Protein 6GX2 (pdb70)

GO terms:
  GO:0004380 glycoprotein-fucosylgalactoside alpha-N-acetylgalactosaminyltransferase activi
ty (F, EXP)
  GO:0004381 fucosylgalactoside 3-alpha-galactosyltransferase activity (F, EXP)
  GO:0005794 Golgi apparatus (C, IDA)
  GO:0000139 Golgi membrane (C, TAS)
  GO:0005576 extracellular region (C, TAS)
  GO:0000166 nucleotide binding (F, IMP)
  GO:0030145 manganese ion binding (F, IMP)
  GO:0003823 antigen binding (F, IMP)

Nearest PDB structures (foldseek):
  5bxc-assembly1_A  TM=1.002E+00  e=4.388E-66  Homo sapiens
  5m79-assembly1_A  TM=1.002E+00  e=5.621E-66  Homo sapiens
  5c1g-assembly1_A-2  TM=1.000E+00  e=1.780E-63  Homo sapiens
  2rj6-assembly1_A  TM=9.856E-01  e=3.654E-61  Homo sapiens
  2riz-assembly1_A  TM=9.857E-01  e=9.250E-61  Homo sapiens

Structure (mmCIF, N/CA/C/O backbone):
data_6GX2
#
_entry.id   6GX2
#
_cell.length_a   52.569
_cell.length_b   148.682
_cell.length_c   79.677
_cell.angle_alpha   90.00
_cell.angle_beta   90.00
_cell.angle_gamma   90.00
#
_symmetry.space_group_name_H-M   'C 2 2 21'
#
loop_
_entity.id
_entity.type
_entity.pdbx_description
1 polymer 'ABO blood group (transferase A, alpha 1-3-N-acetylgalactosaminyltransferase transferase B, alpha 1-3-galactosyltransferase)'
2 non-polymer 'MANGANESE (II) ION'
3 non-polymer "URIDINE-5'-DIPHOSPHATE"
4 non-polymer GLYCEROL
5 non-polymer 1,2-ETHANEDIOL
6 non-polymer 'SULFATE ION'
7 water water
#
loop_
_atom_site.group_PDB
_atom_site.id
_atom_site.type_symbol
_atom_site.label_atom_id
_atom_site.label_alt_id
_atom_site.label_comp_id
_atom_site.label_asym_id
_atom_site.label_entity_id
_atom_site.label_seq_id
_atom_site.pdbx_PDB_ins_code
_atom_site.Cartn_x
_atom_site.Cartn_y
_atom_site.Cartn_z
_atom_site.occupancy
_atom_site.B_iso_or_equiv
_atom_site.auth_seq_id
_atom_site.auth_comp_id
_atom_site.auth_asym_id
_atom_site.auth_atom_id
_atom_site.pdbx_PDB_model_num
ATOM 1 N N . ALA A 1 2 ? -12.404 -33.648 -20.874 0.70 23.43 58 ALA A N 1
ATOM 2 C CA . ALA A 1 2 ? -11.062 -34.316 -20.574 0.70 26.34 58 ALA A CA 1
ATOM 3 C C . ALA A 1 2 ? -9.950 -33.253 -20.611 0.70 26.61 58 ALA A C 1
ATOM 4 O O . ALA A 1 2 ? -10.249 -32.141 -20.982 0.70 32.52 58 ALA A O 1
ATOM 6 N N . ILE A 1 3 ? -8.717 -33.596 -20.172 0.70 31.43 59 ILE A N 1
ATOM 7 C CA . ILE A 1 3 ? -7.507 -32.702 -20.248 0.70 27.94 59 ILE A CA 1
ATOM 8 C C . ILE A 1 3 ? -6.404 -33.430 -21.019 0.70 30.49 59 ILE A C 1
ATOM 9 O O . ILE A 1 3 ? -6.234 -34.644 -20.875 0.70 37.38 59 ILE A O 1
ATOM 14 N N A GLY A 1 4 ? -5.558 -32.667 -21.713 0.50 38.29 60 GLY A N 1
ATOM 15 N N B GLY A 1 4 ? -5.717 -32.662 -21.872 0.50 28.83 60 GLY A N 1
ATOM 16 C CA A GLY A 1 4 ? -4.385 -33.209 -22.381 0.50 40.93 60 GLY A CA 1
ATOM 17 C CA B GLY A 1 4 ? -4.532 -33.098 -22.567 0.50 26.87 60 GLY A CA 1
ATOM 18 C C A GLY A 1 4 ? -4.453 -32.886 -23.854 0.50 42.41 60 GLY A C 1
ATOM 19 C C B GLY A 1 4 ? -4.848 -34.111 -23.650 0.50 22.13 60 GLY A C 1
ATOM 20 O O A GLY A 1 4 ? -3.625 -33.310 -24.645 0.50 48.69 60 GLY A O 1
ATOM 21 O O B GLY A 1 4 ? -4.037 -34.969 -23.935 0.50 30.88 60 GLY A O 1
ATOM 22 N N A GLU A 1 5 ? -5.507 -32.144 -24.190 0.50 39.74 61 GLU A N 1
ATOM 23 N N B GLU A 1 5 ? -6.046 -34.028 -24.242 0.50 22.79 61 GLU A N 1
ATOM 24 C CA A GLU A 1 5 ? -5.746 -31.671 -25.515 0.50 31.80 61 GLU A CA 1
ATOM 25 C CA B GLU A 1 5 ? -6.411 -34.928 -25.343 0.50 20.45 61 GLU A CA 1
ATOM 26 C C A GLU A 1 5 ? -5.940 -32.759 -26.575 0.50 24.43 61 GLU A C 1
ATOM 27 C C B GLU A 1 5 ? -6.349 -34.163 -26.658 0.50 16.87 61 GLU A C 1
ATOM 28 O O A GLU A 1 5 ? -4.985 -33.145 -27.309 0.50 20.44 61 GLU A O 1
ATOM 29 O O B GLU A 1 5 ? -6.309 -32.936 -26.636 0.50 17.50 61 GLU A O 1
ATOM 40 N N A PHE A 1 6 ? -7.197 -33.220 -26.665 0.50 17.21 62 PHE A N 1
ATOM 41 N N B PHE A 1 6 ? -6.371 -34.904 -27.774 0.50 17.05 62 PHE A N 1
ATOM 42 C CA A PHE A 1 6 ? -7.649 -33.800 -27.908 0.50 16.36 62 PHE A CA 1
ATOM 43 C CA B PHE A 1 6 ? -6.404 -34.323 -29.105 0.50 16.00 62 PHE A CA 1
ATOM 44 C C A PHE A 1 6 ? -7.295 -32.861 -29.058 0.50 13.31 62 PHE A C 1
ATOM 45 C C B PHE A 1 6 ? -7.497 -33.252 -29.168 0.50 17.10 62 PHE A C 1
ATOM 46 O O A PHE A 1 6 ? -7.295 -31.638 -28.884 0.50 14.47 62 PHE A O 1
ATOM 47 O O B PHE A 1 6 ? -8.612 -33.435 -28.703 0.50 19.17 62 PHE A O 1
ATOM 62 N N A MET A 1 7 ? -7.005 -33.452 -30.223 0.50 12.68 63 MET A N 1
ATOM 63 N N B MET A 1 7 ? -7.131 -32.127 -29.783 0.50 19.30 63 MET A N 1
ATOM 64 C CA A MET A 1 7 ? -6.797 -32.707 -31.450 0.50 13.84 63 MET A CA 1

* * * * * * *

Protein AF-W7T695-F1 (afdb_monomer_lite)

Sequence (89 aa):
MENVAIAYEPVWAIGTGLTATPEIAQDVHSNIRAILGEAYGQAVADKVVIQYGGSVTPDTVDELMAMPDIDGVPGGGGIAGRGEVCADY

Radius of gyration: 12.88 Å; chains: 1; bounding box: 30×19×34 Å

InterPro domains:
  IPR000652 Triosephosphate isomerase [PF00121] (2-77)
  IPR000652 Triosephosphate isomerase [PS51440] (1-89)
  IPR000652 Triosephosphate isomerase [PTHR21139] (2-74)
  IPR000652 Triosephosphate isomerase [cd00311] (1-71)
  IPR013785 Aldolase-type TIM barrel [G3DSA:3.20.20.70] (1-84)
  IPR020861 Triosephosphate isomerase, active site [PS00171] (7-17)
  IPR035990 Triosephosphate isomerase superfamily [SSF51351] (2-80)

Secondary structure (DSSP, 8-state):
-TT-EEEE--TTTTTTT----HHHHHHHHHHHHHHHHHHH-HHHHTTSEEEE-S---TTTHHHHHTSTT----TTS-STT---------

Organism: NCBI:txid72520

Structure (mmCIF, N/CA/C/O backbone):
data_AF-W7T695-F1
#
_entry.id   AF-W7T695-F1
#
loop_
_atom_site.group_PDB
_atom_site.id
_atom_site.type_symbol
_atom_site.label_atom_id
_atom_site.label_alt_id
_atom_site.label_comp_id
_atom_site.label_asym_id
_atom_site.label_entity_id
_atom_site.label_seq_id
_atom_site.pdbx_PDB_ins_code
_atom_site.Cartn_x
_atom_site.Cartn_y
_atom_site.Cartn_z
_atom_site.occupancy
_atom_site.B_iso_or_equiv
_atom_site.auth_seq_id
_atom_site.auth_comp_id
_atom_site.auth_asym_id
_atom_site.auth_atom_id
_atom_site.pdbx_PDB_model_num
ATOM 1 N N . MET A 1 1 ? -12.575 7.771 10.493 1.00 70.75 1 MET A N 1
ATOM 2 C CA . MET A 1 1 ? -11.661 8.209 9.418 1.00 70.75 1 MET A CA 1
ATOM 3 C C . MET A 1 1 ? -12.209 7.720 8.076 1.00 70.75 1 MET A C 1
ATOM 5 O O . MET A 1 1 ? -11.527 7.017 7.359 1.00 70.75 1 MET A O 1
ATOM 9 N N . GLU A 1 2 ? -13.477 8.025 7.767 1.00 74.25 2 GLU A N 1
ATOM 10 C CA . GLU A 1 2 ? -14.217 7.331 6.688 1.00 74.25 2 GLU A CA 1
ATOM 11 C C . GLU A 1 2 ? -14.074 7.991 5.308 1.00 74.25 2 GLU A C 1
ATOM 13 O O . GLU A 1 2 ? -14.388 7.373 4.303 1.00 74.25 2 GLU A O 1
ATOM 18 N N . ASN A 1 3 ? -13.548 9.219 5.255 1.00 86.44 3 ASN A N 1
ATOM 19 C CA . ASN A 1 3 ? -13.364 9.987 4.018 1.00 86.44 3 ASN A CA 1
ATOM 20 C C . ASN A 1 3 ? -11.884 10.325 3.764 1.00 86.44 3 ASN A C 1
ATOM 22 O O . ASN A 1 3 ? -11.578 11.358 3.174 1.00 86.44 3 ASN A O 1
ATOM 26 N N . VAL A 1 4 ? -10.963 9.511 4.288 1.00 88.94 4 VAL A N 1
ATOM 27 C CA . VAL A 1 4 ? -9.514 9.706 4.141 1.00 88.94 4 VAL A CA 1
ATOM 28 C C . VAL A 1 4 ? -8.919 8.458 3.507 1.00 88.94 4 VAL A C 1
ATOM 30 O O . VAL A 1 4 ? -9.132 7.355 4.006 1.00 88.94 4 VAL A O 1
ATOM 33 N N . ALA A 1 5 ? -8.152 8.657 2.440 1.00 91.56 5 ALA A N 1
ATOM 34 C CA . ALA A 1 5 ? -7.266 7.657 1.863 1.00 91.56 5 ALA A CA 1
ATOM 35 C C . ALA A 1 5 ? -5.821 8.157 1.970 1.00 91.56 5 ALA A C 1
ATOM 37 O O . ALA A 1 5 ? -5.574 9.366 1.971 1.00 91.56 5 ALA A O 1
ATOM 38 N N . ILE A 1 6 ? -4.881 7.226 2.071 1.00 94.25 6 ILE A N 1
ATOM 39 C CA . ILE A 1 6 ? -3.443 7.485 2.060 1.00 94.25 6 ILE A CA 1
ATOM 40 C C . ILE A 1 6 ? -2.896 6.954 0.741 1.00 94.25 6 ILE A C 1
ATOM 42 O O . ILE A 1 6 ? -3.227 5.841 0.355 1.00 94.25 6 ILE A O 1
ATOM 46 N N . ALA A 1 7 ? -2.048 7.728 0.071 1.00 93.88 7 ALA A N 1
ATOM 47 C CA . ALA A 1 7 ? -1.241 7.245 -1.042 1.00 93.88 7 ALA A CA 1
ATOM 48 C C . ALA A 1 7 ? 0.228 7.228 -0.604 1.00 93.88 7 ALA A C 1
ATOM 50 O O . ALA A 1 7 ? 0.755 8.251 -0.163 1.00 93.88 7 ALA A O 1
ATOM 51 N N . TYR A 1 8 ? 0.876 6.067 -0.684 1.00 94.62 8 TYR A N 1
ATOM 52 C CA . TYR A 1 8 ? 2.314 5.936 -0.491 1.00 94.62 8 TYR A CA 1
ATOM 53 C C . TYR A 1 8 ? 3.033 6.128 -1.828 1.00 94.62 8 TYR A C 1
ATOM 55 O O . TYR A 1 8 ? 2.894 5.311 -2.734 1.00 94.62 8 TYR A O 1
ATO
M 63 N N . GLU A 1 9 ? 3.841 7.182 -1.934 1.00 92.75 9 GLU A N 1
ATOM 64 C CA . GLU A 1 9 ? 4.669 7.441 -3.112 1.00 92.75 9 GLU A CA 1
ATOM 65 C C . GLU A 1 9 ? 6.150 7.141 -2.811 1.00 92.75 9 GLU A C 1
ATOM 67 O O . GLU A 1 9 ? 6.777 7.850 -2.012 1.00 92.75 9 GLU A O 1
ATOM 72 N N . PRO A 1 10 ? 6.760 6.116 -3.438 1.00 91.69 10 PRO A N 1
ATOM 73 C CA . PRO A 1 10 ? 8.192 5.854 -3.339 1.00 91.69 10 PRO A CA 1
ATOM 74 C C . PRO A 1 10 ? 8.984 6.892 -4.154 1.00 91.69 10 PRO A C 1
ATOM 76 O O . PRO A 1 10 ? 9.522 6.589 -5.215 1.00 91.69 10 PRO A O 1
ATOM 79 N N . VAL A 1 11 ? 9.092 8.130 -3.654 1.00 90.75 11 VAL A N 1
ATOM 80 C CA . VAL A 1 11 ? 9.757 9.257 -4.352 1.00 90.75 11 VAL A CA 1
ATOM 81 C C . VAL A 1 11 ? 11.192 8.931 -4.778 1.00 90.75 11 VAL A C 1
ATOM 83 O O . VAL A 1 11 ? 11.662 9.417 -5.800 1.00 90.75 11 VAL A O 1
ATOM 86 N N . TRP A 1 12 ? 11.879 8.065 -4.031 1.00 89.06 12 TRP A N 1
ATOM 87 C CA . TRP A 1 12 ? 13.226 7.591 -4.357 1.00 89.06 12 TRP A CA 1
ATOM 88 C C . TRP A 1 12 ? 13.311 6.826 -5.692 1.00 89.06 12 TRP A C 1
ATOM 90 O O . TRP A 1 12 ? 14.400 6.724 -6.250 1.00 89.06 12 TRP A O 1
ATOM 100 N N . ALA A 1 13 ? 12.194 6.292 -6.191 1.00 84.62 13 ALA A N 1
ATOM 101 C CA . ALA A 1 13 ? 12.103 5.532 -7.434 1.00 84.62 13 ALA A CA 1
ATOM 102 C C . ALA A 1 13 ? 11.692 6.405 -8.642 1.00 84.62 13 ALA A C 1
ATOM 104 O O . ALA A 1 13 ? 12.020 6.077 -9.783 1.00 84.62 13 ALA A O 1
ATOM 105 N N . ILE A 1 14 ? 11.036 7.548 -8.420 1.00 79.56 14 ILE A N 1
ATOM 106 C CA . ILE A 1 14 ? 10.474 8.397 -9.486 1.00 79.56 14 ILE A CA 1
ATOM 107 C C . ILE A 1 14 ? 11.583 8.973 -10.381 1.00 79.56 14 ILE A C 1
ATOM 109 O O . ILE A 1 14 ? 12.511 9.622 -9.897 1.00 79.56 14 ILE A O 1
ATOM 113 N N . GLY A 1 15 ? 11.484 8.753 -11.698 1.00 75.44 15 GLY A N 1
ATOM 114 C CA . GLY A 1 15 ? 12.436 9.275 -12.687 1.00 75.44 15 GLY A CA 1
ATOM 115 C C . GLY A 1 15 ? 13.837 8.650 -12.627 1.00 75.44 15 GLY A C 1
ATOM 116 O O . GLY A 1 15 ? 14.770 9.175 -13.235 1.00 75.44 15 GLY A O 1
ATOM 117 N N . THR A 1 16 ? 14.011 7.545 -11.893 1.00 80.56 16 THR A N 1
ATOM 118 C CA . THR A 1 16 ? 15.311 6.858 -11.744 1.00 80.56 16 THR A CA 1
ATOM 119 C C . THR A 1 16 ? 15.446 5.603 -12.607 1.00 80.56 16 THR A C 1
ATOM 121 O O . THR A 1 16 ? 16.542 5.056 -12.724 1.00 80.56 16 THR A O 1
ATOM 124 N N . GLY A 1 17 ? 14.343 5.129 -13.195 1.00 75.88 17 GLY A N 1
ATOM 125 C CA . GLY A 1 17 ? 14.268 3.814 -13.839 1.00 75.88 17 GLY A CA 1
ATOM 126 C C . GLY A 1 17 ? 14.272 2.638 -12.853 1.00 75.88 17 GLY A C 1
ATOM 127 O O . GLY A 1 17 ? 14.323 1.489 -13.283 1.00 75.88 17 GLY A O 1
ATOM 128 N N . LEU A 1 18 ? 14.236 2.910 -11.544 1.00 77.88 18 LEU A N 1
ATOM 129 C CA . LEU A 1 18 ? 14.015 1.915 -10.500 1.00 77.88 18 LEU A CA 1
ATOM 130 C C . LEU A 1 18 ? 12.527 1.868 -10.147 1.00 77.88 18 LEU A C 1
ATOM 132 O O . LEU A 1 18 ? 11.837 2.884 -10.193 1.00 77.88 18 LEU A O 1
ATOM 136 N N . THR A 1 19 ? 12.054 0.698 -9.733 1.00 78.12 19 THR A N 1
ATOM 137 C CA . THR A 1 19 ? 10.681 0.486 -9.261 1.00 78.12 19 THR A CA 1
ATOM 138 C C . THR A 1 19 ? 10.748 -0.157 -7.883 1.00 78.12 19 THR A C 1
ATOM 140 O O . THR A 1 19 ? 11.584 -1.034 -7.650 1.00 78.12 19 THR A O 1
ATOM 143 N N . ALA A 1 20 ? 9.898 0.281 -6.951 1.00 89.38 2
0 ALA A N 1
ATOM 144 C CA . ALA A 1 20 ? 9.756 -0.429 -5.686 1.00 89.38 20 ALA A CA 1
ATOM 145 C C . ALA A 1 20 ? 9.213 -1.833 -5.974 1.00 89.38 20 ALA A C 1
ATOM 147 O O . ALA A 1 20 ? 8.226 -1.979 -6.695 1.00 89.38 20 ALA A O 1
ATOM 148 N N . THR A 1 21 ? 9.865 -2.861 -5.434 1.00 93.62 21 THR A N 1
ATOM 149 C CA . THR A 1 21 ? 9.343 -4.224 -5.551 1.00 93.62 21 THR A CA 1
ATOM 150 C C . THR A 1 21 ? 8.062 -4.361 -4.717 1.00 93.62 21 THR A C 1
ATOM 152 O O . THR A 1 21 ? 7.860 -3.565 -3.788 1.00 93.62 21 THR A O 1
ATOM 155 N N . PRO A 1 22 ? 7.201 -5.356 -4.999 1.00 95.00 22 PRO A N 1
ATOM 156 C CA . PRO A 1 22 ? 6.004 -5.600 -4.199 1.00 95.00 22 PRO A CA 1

* * * * * * *

**TASK:** Please copy, exactly as written, every line in the listing above from the line with "ATOM 22 N N" up to and including the line with "ATOM 64 C CA A".

**THE COMPLETED TASK:**
ATOM 22 N N A GLU A 1 5 ? -5.507 -32.144 -24.190 0.50 39.74 61 GLU A N 1
ATOM 23 N N B GLU A 1 5 ? -6.046 -34.028 -24.242 0.50 22.79 61 GLU A N 1
ATOM 24 C CA A GLU A 1 5 ? -5.746 -31.671 -25.515 0.50 31.80 61 GLU A CA 1
ATOM 25 C CA B GLU A 1 5 ? -6.411 -34.928 -25.343 0.50 20.45 61 GLU A CA 1
ATOM 26 C C A GLU A 1 5 ? -5.940 -32.759 -26.575 0.50 24.43 61 GLU A C 1
ATOM 27 C C B GLU A 1 5 ? -6.349 -34.163 -26.658 0.50 16.87 61 GLU A C 1
ATOM 28 O O A GLU A 1 5 ? -4.985 -33.145 -27.309 0.50 20.44 61 GLU A O 1
ATOM 29 O O B GLU A 1 5 ? -6.309 -32.936 -26.636 0.50 17.50 61 GLU A O 1
ATOM 40 N N A PHE A 1 6 ? -7.197 -33.220 -26.665 0.50 17.21 62 PHE A N 1
ATOM 41 N N B PHE A 1 6 ? -6.371 -34.904 -27.774 0.50 17.05 62 PHE A N 1
ATOM 42 C CA A PHE A 1 6 ? -7.649 -33.800 -27.908 0.50 16.36 62 PHE A CA 1
ATOM 43 C CA B PHE A 1 6 ? -6.404 -34.323 -29.105 0.50 16.00 62 PHE A CA 1
ATOM 44 C C A PHE A 1 6 ? -7.295 -32.861 -29.058 0.50 13.31 62 PHE A C 1
ATOM 45 C C B PHE A 1 6 ? -7.497 -33.252 -29.168 0.50 17.10 62 PHE A C 1
ATOM 46 O O A PHE A 1 6 ? -7.295 -31.638 -28.884 0.50 14.47 62 PHE A O 1
ATOM 47 O O B PHE A 1 6 ? -8.612 -33.435 -28.703 0.50 19.17 62 PHE A O 1
ATOM 62 N N A MET A 1 7 ? -7.005 -33.452 -30.223 0.50 12.68 63 MET A N 1
ATOM 63 N N B MET A 1 7 ? -7.131 -32.127 -29.783 0.50 19.30 63 MET A N 1
ATOM 64 C CA A MET A 1 7 ? -6.797 -32.707 -31.450 0.50 13.84 63 MET A CA 1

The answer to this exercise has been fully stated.